With the school summer holidays now upon us, the fact many kids will be complaining about being bored already is the least of some parents’ worries.
While some families have the luxury of jetting off to sunny climes or the means to occupy their little ones at outdoor centres and soft play facilities for seven weeks, spare a thought for the mums, dads and carers who do not see the holidays as halcyon days in which to make life-long memories but days filled with anxiety and dread.
People living on low incomes or those already in poverty will see the next seven weeks as an even greater struggle, and the costs of entertaining children at home or outside can often be prohibitive.

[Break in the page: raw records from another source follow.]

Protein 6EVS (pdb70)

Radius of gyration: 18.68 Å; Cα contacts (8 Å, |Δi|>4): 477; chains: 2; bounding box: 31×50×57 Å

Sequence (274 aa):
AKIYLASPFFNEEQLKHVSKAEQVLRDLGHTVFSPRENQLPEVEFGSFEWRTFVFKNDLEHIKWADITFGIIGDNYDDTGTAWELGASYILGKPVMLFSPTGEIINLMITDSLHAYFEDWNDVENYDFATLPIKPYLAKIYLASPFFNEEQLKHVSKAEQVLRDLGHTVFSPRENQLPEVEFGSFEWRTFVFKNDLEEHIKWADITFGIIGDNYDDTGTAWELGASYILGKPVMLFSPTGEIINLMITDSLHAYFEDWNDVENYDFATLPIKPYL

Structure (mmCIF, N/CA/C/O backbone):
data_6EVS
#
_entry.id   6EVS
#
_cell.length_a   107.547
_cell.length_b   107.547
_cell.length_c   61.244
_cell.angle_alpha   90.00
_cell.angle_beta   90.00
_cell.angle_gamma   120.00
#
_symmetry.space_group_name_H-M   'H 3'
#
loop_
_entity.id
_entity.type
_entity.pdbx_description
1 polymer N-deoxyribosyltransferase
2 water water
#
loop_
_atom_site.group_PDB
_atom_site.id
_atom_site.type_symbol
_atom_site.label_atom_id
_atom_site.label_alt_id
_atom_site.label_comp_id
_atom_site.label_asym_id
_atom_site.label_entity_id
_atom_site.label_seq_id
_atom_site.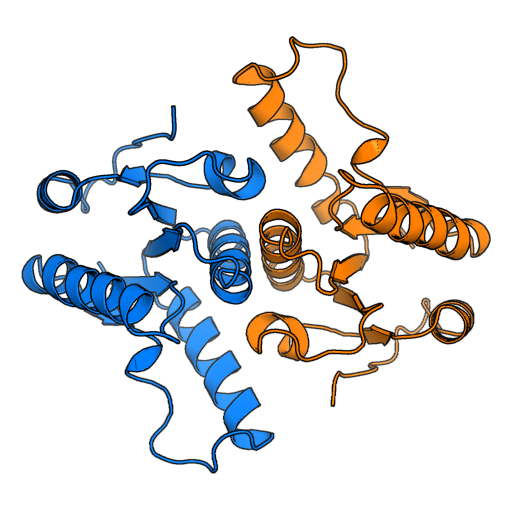pdbx_PDB_ins_code
_atom_site.Cartn_x
_atom_site.Cartn_y
_atom_site.Cartn_z
_atom_site.occupancy
_atom_site.B_iso_or_equiv
_atom_site.auth_seq_id
_atom_site.auth_comp_id
_atom_site.auth_asym_id
_atom_site.auth_atom_id
_atom_site.pdbx_PDB_model_num
ATOM 1 N N . ALA A 1 2 ? -7.710 0.511 -1.862 1.00 33.47 2 ALA A N 1
ATOM 2 C CA . ALA A 1 2 ? -7.431 0.232 -0.461 1.00 36.37 2 ALA A CA 1
ATOM 3 C C . ALA A 1 2 ? -7.893 -1.180 -0.089 1.00 33.49 2 ALA A C 1
ATOM 4 O O . ALA A 1 2 ? -8.805 -1.720 -0.725 1.00 35.69 2 ALA A O 1
ATOM 6 N N . LYS A 1 3 ? -7.259 -1.767 0.929 1.00 28.01 3 LYS A N 1
ATOM 7 C CA . LYS A 1 3 ? -7.766 -2.980 1.554 1.00 29.41 3 LYS A CA 1
ATOM 8 C C . LYS A 1 3 ? -8.800 -2.590 2.605 1.00 30.87 3 LYS A C 1
ATOM 9 O O . LYS A 1 3 ? -8.553 -1.702 3.435 1.00 23.96 3 LYS A O 1
ATOM 15 N N . ILE A 1 4 ? -9.964 -3.237 2.566 1.00 29.98 4 ILE A N 1
ATOM 16 C CA . ILE A 1 4 ? -11.089 -2.835 3.401 1.00 22.41 4 ILE A CA 1
ATOM 17 C C . ILE A 1 4 ? -11.618 -4.045 4.152 1.00 30.16 4 ILE A C 1
ATOM 18 O O . ILE A 1 4 ? -11.888 -5.087 3.543 1.00 30.53 4 ILE A O 1
ATOM 23 N N . TYR A 1 5 ? -11.761 -3.909 5.472 1.00 22.35 5 TYR A N 1
ATOM 24 C CA . TYR A 1 5 ? -12.455 -4.915 6.266 1.00 24.68 5 TYR A CA 1
ATOM 25 C C . TYR A 1 5 ? -13.922 -4.533 6.381 1.00 26.40 5 TYR A C 1
ATOM 26 O O . TYR A 1 5 ? -14.232 -3.466 6.921 1.00 24.78 5 TYR A O 1
ATOM 35 N N . LEU A 1 6 ? -14.824 -5.421 5.945 1.00 24.16 6 LEU A N 1
ATOM 36 C CA . LEU A 1 6 ? -16.262 -5.095 5.952 1.00 23.52 6 LEU A CA 1
ATOM 37 C C . LEU A 1 6 ? -16.853 -5.611 7.258 1.00 23.35 6 LEU A C 1
ATOM 38 O O . LEU A 1 6 ? -17.088 -6.816 7.413 1.00 26.09 6 LEU A O 1
ATOM 43 N N . ALA A 1 7 ? -17.059 -4.712 8.224 1.00 22.49 7 ALA A N 1
ATOM 44 C CA . ALA A 1 7 ? -17.627 -5.075 9.524 1.00 23.94 7 ALA A CA 1
ATOM 45 C C . ALA A 1 7 ? -19.153 -4.931 9.486 1.00 27.70 7 ALA A C 1
ATOM 46 O O . ALA A 1 7 ? -19.683 -3.815 9.460 1.00 26.76 7 ALA A O 1
ATOM 48 N N . SER A 1 8 ? -19.863 -6.058 9.574 1.00 23.35 8 SER A N 1
ATOM 49 C CA . SER A 1 8 ? -21.324 -6.028 9.557 1.00 24.51 8 SER A CA 1
ATOM 50 C C . SER A 1 8 ? -21.865 -7.376 10.012 1.00 25.67 8 SER A C 1
ATOM 51 O O . SER A 1 8 ? -21.223 -8.403 9.767 1.00 28.80 8 SER A O 1
ATOM 54 N N . PRO A 1 9 ? -23.035 -7.429 10.647 1.00 27.35 9 PRO A N 1
ATOM 55 C CA . PRO A 1 9 ? -23.706 -8.719 10.817 1.00 33.49 9 PRO A CA 1
ATOM 56 C C . PRO A 1 9 ? -24.123 -9.265 9.460 1.00 36.02 9 PRO A C 1
ATOM 57 O O . PRO A 1 9 ? -24.186 -8.539 8.467 1.00 32.21 9 PRO A O 1
ATOM 61 N N . PHE A 1 10 ? -24.411 -10.573 9.423 1.00 31.06 10 PHE A N 1
ATOM 62 C CA . PHE A 1 10 ? -24.817 -11.223 8.175 1.00 38.30 10 PHE A CA 1
ATOM 63 C C . PHE A 1 10 ? -25.693 -12.423 8.495 1.00 42.40 10 PHE A C 1
ATOM 64 O O . PHE A 1 10 ? -25.548 -13.499 7.907 1.00 39.74 10 PHE A O 1
ATOM 72 N N . PHE A 1 11 ? -26.633 -12.240 9.420 1.00 37.92 11 PHE A N 1
ATOM 73 C CA . PHE A 1 11 ? -27.311 -13.357 10.057 1.00 42.65 11 PHE A CA 1
ATOM 74 C C . PHE A 1 11 ? -28.768 -13.495 9.659 1.00 46.88 11 PHE A C 1
ATOM 75 O O . PHE A 1 11 ? -29.372 -14.523 9.982 1.00 45.45 11 PHE A O 1
ATOM 83 N N . ASN A 1 12 ? -29.349 -12.499 8.987 1.00 38.89 12 ASN A N 1
ATOM 84 C CA . ASN A 1 12 ? -30.695 -12.631 8.434 1.00 45.07 12 ASN A CA 1
ATOM 85 C C . ASN A 1 12 ? -30.694 -11.982 7.055 1.00 44.04 12 ASN A C 1
ATOM 86 O O . ASN A 1 12 ? -29.700 -11.394 6.623 1.00 38.87 12 ASN A O 1
ATOM 91 N N . GLU A 1 13 ? -31.830 -12.083 6.365 1.00 50.30 13 GLU A N 1
ATOM 92 C CA . GLU A 1 13 ? -31.898 -11.671 4.966 1.00 48.95 13 GLU A CA 1
ATOM 93 C C . GLU A 1 13 ? -31.584 -10.198 4.778 1.00 45.70 13 GLU A C 1
ATOM 94 O O . GLU A 1 13 ? -30.987 -9.816 3.768 1.00 51.62 13 GLU A O 1
ATOM 100 N N . GLU A 1 14 ? -32.027 -9.352 5.709 1.00 47.96 14 GLU A N 1
ATOM 101 C CA . GLU A 1 14 ? -31.839 -7.912 5.566 1.00 48.60 14 GLU A CA 1
ATOM 102 C C . GLU A 1 14 ? -30.374 -7.533 5.749 1.00 46.71 14 GLU A C 1
ATOM 103 O O . GLU A 1 14 ? -29.813 -6.774 4.951 1.00 40.64 14 GLU A O 1
ATOM 109 N N . GLN A 1 15 ? -29.736 -8.056 6.795 1.00 44.25 15 GLN A N 1
ATOM 110 C CA . GLN A 1 15 ? -28.317 -7.795 6.980 1.00 40.91 15 GLN A CA 1
ATOM 111 C C . GLN A 1 15 ? -27.523 -8.311 5.787 1.00 40.70 15 GLN A C 1
ATOM 112 O O . GLN A 1 15 ? -26.618 -7.632 5.288 1.00 38.51 15 GLN A O 1
ATOM 118 N N . LEU A 1 16 ? -27.877 -9.492 5.279 1.00 41.75 16 LEU A N 1
ATOM 119 C CA . LEU A 1 16 ? -27.177 -10.036 4.116 1.00 38.83 16 LEU A CA 1
ATOM 120 C C . LEU A 1 16 ? -27.348 -9.151 2.889 1.00 38.29 16 LEU A C 1
ATOM 121 O O . LEU A 1 16 ? -26.410 -9.013 2.093 1.00 34.69 16 LEU A O 1
ATOM 126 N N . LYS A 1 17 ? -28.531 -8.552 2.716 1.00 36.86 17 LYS A N 1
ATOM 127 C CA . LYS A 1 17 ? -28.727 -7.643 1.597 1.00 42.68 17 LYS A CA 1
ATOM 128 C C . LYS A 1 17 ? -27.732 -6.484 1.652 1.00 42.15 17 LYS A C 1
ATOM 129 O O . LYS A 1 17 ? -27.060 -6.182 0.659 1.00 40.20 17 LYS A O 1
ATOM 135 N N . HIS A 1 18 ? -27.603 -5.841 2.819 1.00 40.35 18 HIS A N 1
ATOM 136 C CA . HIS A 1 18 ? -26.708 -4.689 2.935 1.00 36.44 18 HIS A CA 1
ATOM 137 C C . HIS A 1 18 ? -25.246 -5.094 2.745 1.00 36.03 18 HIS A C 1
ATOM 138 O O . HIS A 1 18 ? -24.471 -4.359 2.120 1.00 33.68 18 HIS A O 1
ATOM 145 N N . VAL A 1 19 ? -24.845 -6.246 3.288 1.00 31.97 19 VAL A N 1
ATOM 146 C CA . VAL A 1 19 ? -23.469 -6.719 3.104 1.00 32.31 19 VAL A CA 1
ATOM 147 C C . VAL A 1 19 ? -23.175 -6.945 1.625 1.00 35.70 19 VAL A C 1
ATOM 148 O O . VAL A 1 19 ? -22.113 -6.568 1.118 1.00 37.83 19 VAL A O 1
ATOM 152 N N . SER A 1 20 ? -24.119 -7.564 0.915 1.00 34.95 20 SER A N 1
ATOM 153 C CA . SER A 1 20 ? -23.962 -7.843 -0.511 1.00 32.81 20 SER A CA 1
ATOM 154 C C . SER A 1 20 ? -23.783 -6.562 -1.319 1.00 34.14 20 SER A C 1
ATOM 155 O O . SER A 1 20 ? -22.947 -6.498 -2.232 1.00 41.03 20 SER A O 1
ATOM 158 N N . LYS A 1 21 ? -24.579 -5.537 -1.018 1.00 40.30 21 LYS A N 1
ATOM 159 C CA . LYS A 1 21 ? -24.443 -4.272 -1.727 1.00 39.61 21 LYS A CA 1
ATOM 160 C C . LYS A 1 21 ? -23.105 -3.623 -1.409 1.00 38.25 21 LYS A C 1
ATOM 161 O O . LYS A 1 21 ? -22.455 -3.065 -2.301 1.00 38.91 21 LYS A O 1
ATOM 167 N N . ALA A 1 22 ? -22.678 -3.696 -0.144 1.00 35.68 22 ALA A N 1
ATOM 168 C CA . ALA A 1 22 ? -21.381 -3.140 0.239 1.00 38.55 22 ALA A CA 1
ATOM 169 C C . ALA A 1 22 ? -20.247 -3.835 -0.503 1.00 35.52 22 ALA A C 1
ATOM 170 O O . ALA A 1 22 ? -19.326 -3.176 -1.006 1.00 35.44 22 ALA A O 1
ATOM 172 N N . GLU A 1 23 ? -20.282 -5.171 -0.551 1.00 32.57 23 GLU A N 1
ATOM 173 C CA . GLU A 1 23 ? -19.270 -5.919 -1.295 1.00 30.24 23 GLU A CA 1
ATOM 174 C C . GLU A 1 23 ? -19.222 -5.458 -2.747 1.00 39.18 23 GLU A C 1
ATOM 175 O O . GLU A 1 23 ? -18.149 -5.131 -3.275 1.00 35.14 23 GLU A O 1
ATOM 181 N N . GLN A 1 24 ? -20.390 -5.371 -3.388 1.00 39.58 24 GLN A N 1
ATOM 182 C CA . GLN A 1 24 ? -20.454 -4.994 -4.796 1.00 41.83 24 GLN A CA 1
ATOM 183 C C . GLN A 1 24 ? -19.950 -3.573 -5.015 1.00 40.58 24 GLN A C 1
ATOM 184 O O . GLN A 1 24 ? -19.184 -3.312 -5.949 1.00 41.08 24 GLN A O 1
ATOM 190 N N . VAL A 1 25 ? -20.376 -2.633 -4.170 1.00 41.08 25 VAL A N 1
ATOM 191 C CA . VAL A 1 25 ? -19.994 -1.238 -4.377 1.00 37.39 25 VAL A CA 1
ATOM 192 C C . VAL A 1 25 ? -18.493 -1.063 -4.174 1.00 37.34 25 VAL A C 1
ATOM 193 O O . VAL A 1 25 ? -17.800 -0.463 -5.009 1.00 33.10 25 VAL A O 1
ATOM 197 N N . LEU A 1 26 ? -17.970 -1.586 -3.062 1.00 33.00 26 LEU A N 1
ATOM 198 C CA . LEU A 1 26 ? -16.565 -1.348 -2.746 1.00 31.47 26 LEU A CA 1
ATOM 199 C C . LEU A 1 26 ? -15.649 -2.090 -3.707 1.00 36.11 26 LEU A C 1
ATOM 200 O O . LEU A 1 26 ? -14.572 -1.584 -4.043 1.00 37.22 26 LEU A O 1
ATOM 205 N N . ARG A 1 27 ? -16.067 -3.270 -4.179 1.00 33.63 27 ARG A N 1
ATOM 206 C CA . ARG A 1 27 ? -15.230 -4.036 -5.101 1.00 39.01 27 ARG A CA 1
ATOM 207 C C . ARG A 1 27 ? -15.280 -3.458 -6.510 1.00 35.82 27 ARG A C 1
ATOM 208 O O . ARG A 1 27 ? -14.276 -3.487 -7.230 1.00 41.88 27 ARG A O 1
ATOM 216 N N . ASP A 1 28 ? -16.434 -2.931 -6.922 1.00 35.10 28 ASP A N 1
ATOM 217 C CA . ASP A 1 28 ? -16.511 -2.273 -8.220 1.00 37.31 28 ASP A CA 1
ATOM 218 C C . ASP A 1 28 ? -15.676 -1.004 -8.254 1.00 37.46 28 ASP A C 1
ATOM 219 O O . ASP A 1 28 ? -15.311 -0.538 -9.339 1.00 40.26 28 ASP A O 1
ATOM 224 N N . LEU A 1 29 ? -15.397 -0.416 -7.096 1.00 37.42 29 LEU A N 1
ATOM 225 C CA . LEU A 1 29 ? -14.493 0.721 -7.018 1.00 39.00 29 LEU A CA 1
ATOM 226 C C . LEU A 1 29 ? -13.026 0.303 -7.079 1.00 43.69 29 LEU A C 1
ATOM 227 O O . LEU A 1 29 ? -12.150 1.174 -7.073 1.00 48.62 29 LEU A O 1
ATOM 232 N N . GLY A 1 30 ? -12.739 -0.997 -7.158 1.00 35.94 30 GLY A N 1
ATOM 233 C CA . GLY A 1 30 ? -11.381 -1.494 -7.253 1.00 38.91 30 GLY A CA 1
ATOM 234 C C . GLY A 1 30 ? -10.743 -1.887 -5.938 1.00 39.85 30 GLY A C 1
ATOM 235 O O . GLY A 1 30 ? -9.570 -2.288 -5.934 1.00 38.71 30 GLY A O 1
ATOM 236 N N . HIS A 1 31 ? -11.476 -1.810 -4.829 1.00 35.14 31 HIS A N 1
ATOM 237 C CA . HIS A 1 31 ? -10.895 -2.098 -3.528 1.00 39.04 31 HIS A CA 1
ATOM 238 C C . HIS A 1 31 ? -10.848 -3.602 -3.278 1.00 37.98 31 HIS A C 1
ATOM 239 O O . HIS A 1 31 ? -11.611 -4.378 -3.858 1.00 34.41 31 HIS A O 1
ATOM 246 N N . THR A 1 32 ? -9.935 -4.006 -2.397 1.00 31.30 32 THR A N 1
ATOM 247 C CA . THR A 1 32 ? -9.815 -5.397 -1.975 1.00 30.61 32 THR A CA 1
ATOM 248 C C . THR A 1 32 ? -10.555 -5.525 -0.652 1.00 27.95 32 THR A C 1
ATOM 249 O O . THR A 1 32 ? -10.145 -4.943 0.353 1.00 30.05 32 THR A O 1
ATOM 253 N N . VAL A 1 33 ? -11.660 -6.262 -0.654 1.00 31.69 33 VAL A N 1
ATOM 254 C CA . VAL A 1 33 ? -12.565 -6.301 0.484 1.00 33.44 33 VAL A CA 1
ATOM 255 C C . VAL A 1 33 ? -12.504 -7.677 1.123 1.00 27.92 33 VAL A C 1
ATOM 256 O O . VAL A 1 33 ? -12.752 -8.689 0.452 1.00 29.73 33 VAL A O 1
ATOM 260 N N . PHE A 1 34 ? -12.218 -7.720 2.426 1.00 26.13 34 PHE A N 1
ATOM 261 C CA . PHE A 1 34 ? -12.402 -8.946 3.203 1.00 32.42 34 PHE A CA 1
ATOM 262 C C . PHE A 1 34 ? -13.805 -8.931 3.796 1.00 32.56 34 PHE A C 1
ATOM 263 O O . PHE A 1 34 ? -14.133 -8.045 4.595 1.00 29.52 34 PHE A O 1
ATOM 271 N N . SER A 1 35 ? -14.623 -9.914 3.418 1.00 26.50 35 SER A N 1
ATOM 272 C CA . SER A 1 35 ? -16.011 -9.968 3.871 1.00 29.40 35 SER A CA 1
ATOM 273 C C . SER A 1 35 ? -16.190 -11.186 4.758 1.00 26.38 35 SER A C 1
ATOM 274 O O . SER A 1 35 ? -16.099 -12.316 4.263 1.00 32.05 35 SER A O 1
ATOM 277 N N . PRO A 1 36 ? -16.400 -11.008 6.062 1.00 32.97 36 PRO A N 1
ATOM 278 C CA . PRO A 1 36 ? -16.380 -12.154 6.979 1.00 31.82 36 PRO A CA 1
ATOM 279 C C . PRO A 1 36 ? -17.319 -13.279 6.596 1.00 34.31 36 PRO A C 1
ATOM 280 O O . PRO A 1 36 ? -17.011 -14.432 6.905 1.00 35.19 36 PRO A O 1
ATOM 284 N N . ARG A 1 37 ? -18.433 -12.989 5.923 1.00 36.44 37 ARG A N 1
ATOM 285 C CA . ARG A 1 37 ? -19.384 -14.038 5.563 1.00 43.51 37 ARG A CA 1
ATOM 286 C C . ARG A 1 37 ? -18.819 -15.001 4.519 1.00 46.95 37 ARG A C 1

Organised summer camps are great, but they can often be expensive and a luxury too far for some hard-pressed families.
So it’s against that backdrop that Fife Council and its partners simply have to be applauded for trying to ease the summer holiday burden by providing meals for young people who need them most, and more importantly negating the need for parents to shell out on lunches when their youngsters are normally entitled to free meals at school.
Starting today, the Café Inc project will provide hot meals and packed lunches for both youngsters and adult family members at schools and community centres across the Kingdom.
More than 7,150 hot and cold meals were handed out during a pilot scheme in Cowdenbeath over Easter, and the fact the Plan for Fife estimates more than 24,000 adults in Fife may be experiencing food insecurity – the inability of one or more members of a household to consume adequate quality or sufficient quantity of food that is useful for health – means it is a no brainer to roll this thing out throughout the region.
Cynics will question the sustainability of such a scheme and bemoan the ‘handouts’, but in my book it’s a downright disgrace that an initiative to ensure children won’t go hungry this summer in Fife is even needed in 2019.
For me though, special praise also has go to those behind the Café Inc brand and how this project to tackle holiday hunger has been shaped.
The very phrase ‘holiday hunger’ creates a stigma, so the scheme’s advocates have been very careful in moving away from that phrase – as well as taking the focus off the fact meals are being provided.
These will be inclusive sessions for parents and children, and it’s almost as if the lunch aspect is secondary.
It’s certainly not a silver bullet in tackling poverty and all the issues it brings families across Fife, but I reckon it’s a worthwhile way of targeting taxpayers’ cash to where it is needed most.